Carbon-nitrogen materials as electrodes for reversible hydrogen storage in the proton battery

Porous carbon materials with high surface area and tuneable pore distribution have been proven as suitable materials for the electrochemical storage of hydrogen, without requiring very high pressures or very low temperature being used in commercial methods for storing hydrogen. The presence of nitrogen functional groups on the surface of porous carbon materials offers the direct electrochemical bonding to hydrogen, enhance the storage performance. This report presents the study on the novel synthesis of nitrogen bonded carbon materials, using melamine and terephthalaldehyde as the nitrogen and carbon rich precursors, respectively. The sample synthesis takes place in two batches; unactivated and activated materials. One batch of samples was investigated in an unactivated form and the other with chemical activation by potassium hydroxide (KOH).
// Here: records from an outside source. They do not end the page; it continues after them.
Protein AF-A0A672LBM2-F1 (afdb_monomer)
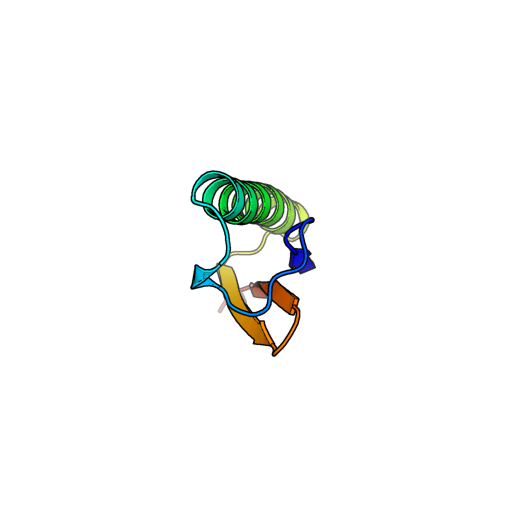
Nearest PDB structures (foldseek):
  7p8p-assembly1_D  TM=8.145E-01  e=1.379E-05  Homo sapiens
  6fit-assembly1_A-2  TM=8.323E-01  e=2.854E-05  Homo sapiens
  7p8p-assembly2_C  TM=8.265E-01  e=2.380E-05  Homo sapiens
  4fit-assembly1_A-2  TM=8.449E-01  e=4.362E-05  Homo sapiens
  3fit-assembly1_A-2  TM=8.142E-01  e=3.637E-05  Homo sapiens

Radius of gyration: 13.55 Å; Cα contacts (8 Å, |Δi|>4): 89; chains: 1; bounding box: 28×16×43 Å

Foldseek 3Di:
DKFWFPDKDQWPVPDDPVSVVVRVVVVVVVQVVCCVVVVFPDKDWDWDRDRTIIIIDIDTDHPPPD

Solvent-accessible surface area (backbone atoms only — not comparable to full-atom values): 3996 Å² total; per-residue (Å²): 89,80,47,67,64,91,71,82,45,62,47,81,85,69,52,51,73,68,54,52,50,50,49,53,54,51,48,51,55,51,48,55,51,49,32,66,74,68,68,36,78,40,74,48,80,45,79,46,82,44,82,58,46,57,36,39,38,47,45,76,42,70,71,72,90,123

InterPro domains:
  IPR011146 HIT-like domain [PF01230] (1-50)
  IPR036265 HIT-like superfamily [G3DSA:3.30.428.10] (1-61)
  IPR036265 HIT-like superfamily [SSF54197] (1-55)
  IPR052677 Dinucleoside polyphosphate hydrolase [PTHR46981] (1-48)

Secondary structure (DSSP, 8-state):
-EE--SS--SSGGGS-HHHHHHHHHHHHHHHHHHHHHHT-SEEEEEEEEETTEEEEEEEEE-----

Structure (mmCIF, N/CA/C/O backbone):
data_AF-A0A672LBM2-F1
#
_entry.id   AF-A0A672LBM2-F1
#
loop_
_atom_site.group_PDB
_atom_site.id
_atom_site.type_symbol
_atom_site.label_atom_id
_atom_site.label_alt_id
_atom_site.label_comp_id
_atom_site.label_asym_id
_atom_site.label_entity_id
_atom_site.label_seq_id
_atom_site.pdbx_PDB_ins_code
_atom_site.Cartn_x
_atom_site.Cartn_y
_atom_site.Cartn_z
_atom_site.occupancy
_atom_site.B_iso_or_equiv
_atom_site.auth_seq_id
_atom_site.auth_comp_id
_atom_site.auth_asym_id
_atom_site.auth_atom_id
_atom_site.pdbx_PDB_model_num
ATOM 1 N N . VAL A 1 1 ? -4.565 -10.175 4.622 1.00 88.38 1 VAL A N 1
ATOM 2 C CA . VAL A 1 1 ? -4.976 -10.322 3.196 1.00 88.38 1 VAL A CA 1
ATOM 3 C C . VAL A 1 1 ? -3.835 -9.873 2.289 1.00 88.38 1 VAL A C 1
ATOM 5 O O . VAL A 1 1 ? -3.051 -9.037 2.725 1.00 88.38 1 VAL A O 1
ATOM 8 N N . LEU A 1 2 ? -3.711 -10.445 1.083 1.00 90.38 2 LEU A N 1
ATOM 9 C CA . LEU A 1 2 ? -2.722 -10.046 0.071 1.00 90.38 2 LEU A CA 1
ATOM 10 C C . LEU A 1 2 ? -3.399 -9.293 -1.078 1.00 90.38 2 LEU A C 1
ATOM 12 O O . LEU A 1 2 ? -4.435 -9.739 -1.568 1.00 90.38 2 LEU A O 1
ATOM 16 N N . VAL A 1 3 ? -2.781 -8.203 -1.527 1.00 90.62 3 VAL A N 1
ATOM 17 C CA . VAL A 1 3 ? -3.150 -7.469 -2.747 1.00 90.62 3 VAL A CA 1
ATOM 18 C C . VAL A 1 3 ? -1.946 -7.458 -3.683 1.00 90.62 3 VAL A C 1
ATOM 20 O O . VAL A 1 3 ? -0.827 -7.181 -3.243 1.00 90.62 3 VAL A O 1
ATOM 23 N N . CYS A 1 4 ? -2.157 -7.771 -4.960 1.00 90.75 4 CYS A N 1
ATOM 24 C CA . CYS A 1 4 ? -1.110 -7.801 -5.977 1.00 90.75 4 CYS A CA 1
ATOM 25 C C . CYS A 1 4 ? -1.539 -7.046 -7.246 1.00 90.75 4 CYS A C 1
ATOM 27 O O . CYS A 1 4 ? -2.725 -7.050 -7.586 1.00 90.75 4 CYS A O 1
ATOM 29 N N . PRO A 1 5 ? -0.598 -6.402 -7.960 1.00 89.44 5 PRO A N 1
ATOM 30 C CA . PRO A 1 5 ? -0.877 -5.824 -9.267 1.00 89.44 5 PRO A CA 1
ATOM 31 C C . PRO A 1 5 ? -1.106 -6.936 -10.300 1.00 89.44 5 PRO A C 1
ATOM 33 O O . PRO A 1 5 ? -0.486 -7.998 -10.236 1.00 89.44 5 PRO A O 1
ATOM 36 N N . LEU A 1 6 ? -1.971 -6.678 -11.283 1.00 90.50 6 LEU A N 1
ATOM 37 C CA . LEU A 1 6 ? -2.293 -7.652 -12.335 1.00 90.50 6 LEU A CA 1
AT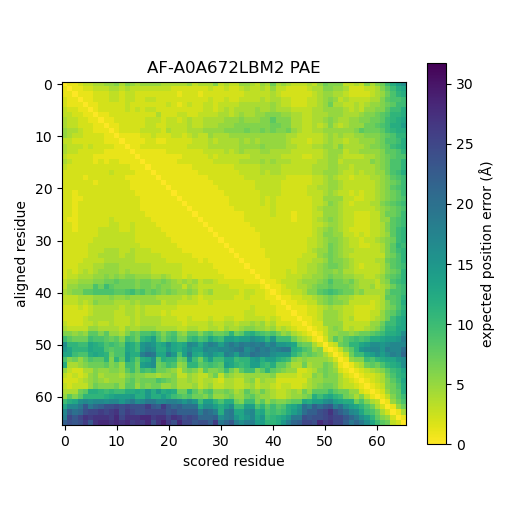OM 38 C C . LEU A 1 6 ? -1.128 -7.879 -13.306 1.00 90.50 6 LEU A C 1
ATOM 40 O O . LEU A 1 6 ? -0.902 -8.995 -13.772 1.00 90.50 6 LEU A O 1
ATOM 44 N N . ARG A 1 7 ? -0.386 -6.815 -13.630 1.00 90.62 7 ARG A N 1
ATOM 45 C CA . ARG A 1 7 ? 0.778 -6.898 -14.512 1.00 90.62 7 ARG A CA 1
ATOM 46 C C . ARG A 1 7 ? 2.014 -7.278 -13.707 1.00 90.62 7 ARG A C 1
ATOM 48 O O . ARG A 1 7 ? 2.395 -6.580 -12.771 1.00 90.62 7 ARG A O 1
ATOM 55 N N . VAL A 1 8 ? 2.680 -8.347 -14.132 1.00 86.12 8 VAL A N 1
ATOM 56 C CA . VAL A 1 8 ? 3.952 -8.776 -13.546 1.00 86.12 8 VAL A CA 1
ATOM 57 C C . VAL A 1 8 ? 5.063 -7.820 -13.976 1.00 86.12 8 VAL A C 1
ATOM 59 O O . VAL A 1 8 ? 5.252 -7.563 -15.166 1.00 86.12 8 VAL A O 1
ATOM 62 N N . VAL A 1 9 ? 5.803 -7.308 -12.997 1.00 87.12 9 VAL A N 1
ATOM 63 C CA . VAL A 1 9 ? 6.965 -6.438 -13.194 1.00 87.12 9 VAL A CA 1
ATOM 64 C C . VAL A 1 9 ? 8.113 -6.853 -12.279 1.00 87.12 9 VAL A C 1
ATOM 66 O O . VAL A 1 9 ? 7.886 -7.415 -11.208 1.00 87.12 9 VAL A O 1
ATOM 69 N N . GLU A 1 10 ? 9.350 -6.569 -12.688 1.00 83.81 10 GLU A N 1
ATOM 70 C CA . GLU A 1 10 ? 10.540 -6.950 -11.918 1.00 83.81 10 GLU A CA 1
ATOM 71 C C . GLU A 1 10 ? 10.706 -6.072 -10.670 1.00 83.81 10 GLU A C 1
ATOM 73 O O . GLU A 1 10 ? 11.050 -6.563 -9.592 1.00 83.81 10 GLU A O 1
ATOM 78 N N . ARG A 1 11 ? 10.455 -4.762 -10.788 1.00 84.19 11 ARG A N 1
ATOM 79 C CA . ARG A 1 11 ? 10.669 -3.798 -9.700 1.00 84.19 11 ARG A CA 1
ATOM 80 C C . ARG A 1 11 ? 9.477 -2.884 -9.497 1.00 84.19 11 ARG A C 1
ATOM 82 O O . ARG A 1 11 ? 8.706 -2.611 -10.406 1.00 84.19 11 ARG A O 1
ATOM 89 N N . PHE A 1 12 ? 9.349 -2.362 -8.277 1.00 86.00 12 PHE A N 1
ATOM 90 C CA . PHE A 1 12 ? 8.237 -1.475 -7.914 1.00 86.00 12 PHE A CA 1
ATOM 91 C C . PHE A 1 12 ? 8.202 -0.206 -8.772 1.00 86.00 12 PHE A C 1
ATOM 93 O O . PHE A 1 12 ? 7.137 0.266 -9.146 1.00 86.00 12 PHE A O 1
ATOM 100 N N . ARG A 1 13 ? 9.379 0.294 -9.169 1.00 87.94 13 ARG A N 1
ATOM 101 C CA . ARG A 1 13 ? 9.520 1.446 -10.072 1.00 87.94 13 ARG A CA 1
ATOM 102 C C . ARG A 1 13 ? 9.015 1.195 -11.499 1.00 87.94 13 ARG A C 1
ATOM 104 O O . ARG A 1 13 ? 8.863 2.153 -12.243 1.00 87.94 13 ARG A O 1
ATOM 111 N N . ASP A 1 14 ? 8.828 -0.067 -11.883 1.00 90.69 14 ASP A N 1
ATOM 112 C CA . ASP A 1 14 ? 8.393 -0.444 -13.230 1.00 90.69 14 ASP A CA 1
ATOM 113 C C . ASP A 1 14 ? 6.860 -0.458 -13.341 1.00 90.69 14 ASP A C 1
ATOM 115 O O . ASP A 1 14 ? 6.324 -0.631 -14.441 1.00 90.69 14 ASP A O 1
ATOM 119 N N . LEU A 1 15 ? 6.146 -0.299 -12.217 1.00 90.56 15 LEU A N 1
ATOM 120 C CA . LEU A 1 15 ? 4.716 -0.016 -12.220 1.00 90.56 15 LEU A CA 1
ATOM 121 C C . LEU A 1 15 ? 4.467 1.375 -12.793 1.00 90.56 15 LEU A C 1
ATOM 123 O O . LEU A 1 15 ? 5.176 2.338 -12.493 1.00 90.56 15 LEU A O 1
ATOM 127 N N . ARG A 1 16 ? 3.415 1.485 -13.597 1.00 95.25 16 ARG A N 1
ATOM 128 C CA . ARG A 1 16 ? 2.943 2.782 -14.063 1.00 95.25 16 ARG A CA 1
ATOM 129 C C . ARG A 1 16 ? 2.197 3.505 -12.933 1.00 95.25 16 ARG A C 1
ATOM 131 O O . ARG A 1 16 ? 1.646 2.842 -12.051 1.00 95.25 16 ARG A O 1
ATOM 138 N N . PRO A 1 17 ? 2.123 4.848 -12.953 1.00 95.12 17 PRO A N 1
ATOM 139 C CA . PRO A 1 17 ? 1.408 5.605 -11.925 1.00 95.12 17 PRO A CA 1
ATOM 140 C C . PRO A 1 17 ? -0.052 5.167 -11.720 1.00 95.12 17 PRO A C 1
ATOM 142 O O . PRO A 1 17 ? -0.516 5.137 -10.582 1.00 95.12 17 PRO A O 1
ATOM 145 N N . ASP A 1 18 ? -0.752 4.778 -12.792 1.00 96.50 18 ASP A N 1
ATOM 146 C CA . ASP A 1 18 ? -2.112 4.222 -12.736 1.00 96.50 18 ASP A CA 1
ATOM 147 C C . ASP A 1 18 ? -2.177 2.906 -11.952 1.00 96.50 18 ASP A C 1
ATOM 149 O O . ASP A 1 18 ? -3.079 2.718 -11.142 1.00 96.50 18 ASP A O 1
ATOM 153 N N . GLU A 1 19 ? -1.195 2.022 -12.130 1.00 93.62 19 GLU A N 1
ATOM 154 C CA . GLU A 1 19 ? -1.140 0.727 -11.441 1.00 93.62 19 GLU A CA 1
ATOM 155 C C . GLU A 1 19 ? -0.795 0.889 -9.961 1.00 93.62 19 GLU A C 1
ATOM 157 O O . GLU A 1 19 ? -1.332 0.175 -9.117 1.00 93.62 19 GLU A O 1
ATOM 162 N N . VAL A 1 20 ? 0.081 1.844 -9.631 1.00 92.31 20 VAL A N 1
ATOM 163 C CA . VAL A 1 20 ? 0.381 2.182 -8.235 1.00 92.31 20 VAL A CA 1
ATOM 164 C C . VAL A 1 20 ? -0.878 2.717 -7.554 1.00 92.31 20 VAL A C 1
ATOM 166 O O . VAL A 1 20 ? -1.236 2.243 -6.477 1.00 92.31 20 VAL A O 1
ATOM 169 N N . ALA A 1 21 ? -1.572 3.667 -8.186 1.00 94.75 21 ALA A N 1
ATOM 170 C CA . ALA A 1 21 ? -2.808 4.224 -7.647 1.00 94.75 21 ALA A CA 1
ATOM 171 C C . ALA A 1 21 ? -3.873 3.137 -7.433 1.00 94.75 21 ALA A C 1
ATOM 173 O O . ALA A 1 21 ? -4.434 3.042 -6.341 1.00 94.75 21 ALA A O 1
ATOM 174 N N . ASP A 1 22 ? -4.094 2.277 -8.429 1.00 94.62 22 ASP A N 1
ATOM 175 C CA . ASP A 1 22 ? -5.049 1.169 -8.345 1.00 94.62 22 ASP A CA 1
ATOM 176 C C . ASP A 1 22 ? -4.715 0.188 -7.207 1.00 94.62 22 ASP A C 1
ATOM 178 O O . ASP A 1 22 ? -5.593 -0.182 -6.419 1.00 94.62 22 ASP A O 1
ATOM 182 N N . LEU A 1 23 ? -3.434 -0.161 -7.042 1.00 92.44 23 LEU A N 1
ATOM 183 C CA . LEU A 1 23 ? -2.968 -1.066 -5.989 1.00 92.44 23 LEU A CA 1
ATOM 184 C C . LEU A 1 23 ? -3.270 -0.514 -4.584 1.00 92.44 23 LEU A C 1
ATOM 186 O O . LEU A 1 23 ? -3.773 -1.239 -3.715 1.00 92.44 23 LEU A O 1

Further the materials were characterised for morphology, absorption analysis, electrical conductivity, and also investigated by the physical and chemical structural analysis. Nevertheless, the gravimetric maximum reversible atomic hydrogen (H) storage was examined in a proton battery system. The first batch of samples lead to honeycomb sheet-like structure, low BET surface area, broad pore sizes with low pore volume, high nitrogen content, low electrical conductivity, while the activated sample has shown the disordered morphology, very high BET surface area, ultra micro-pores with large pore volume, rich in carbon amount, and optimal electrical conductivity. The results show the H- storage capacity of the unactivated samples increased monotonically with an increase of the melamine (nitrogen) proportion. However, for the activated samples, H storage capacity decreased with an increase of melamine as a precursor. The highest gravimetric reversible H storage capacities of 0.44 wt% were found for the unactivated sample and the H storage of 0.62 wt% for the activated materials. At the end, the future prospects of carbon-nitrogen materials as electrode for H storage are discussed. However, the atomic storage in such materials has been less explored in literature. Nevertheless, the H storage phenomenon in proton battery can surpass many commercially available hydrogen storage methods, which often require either very high pressure or extremely low temperature.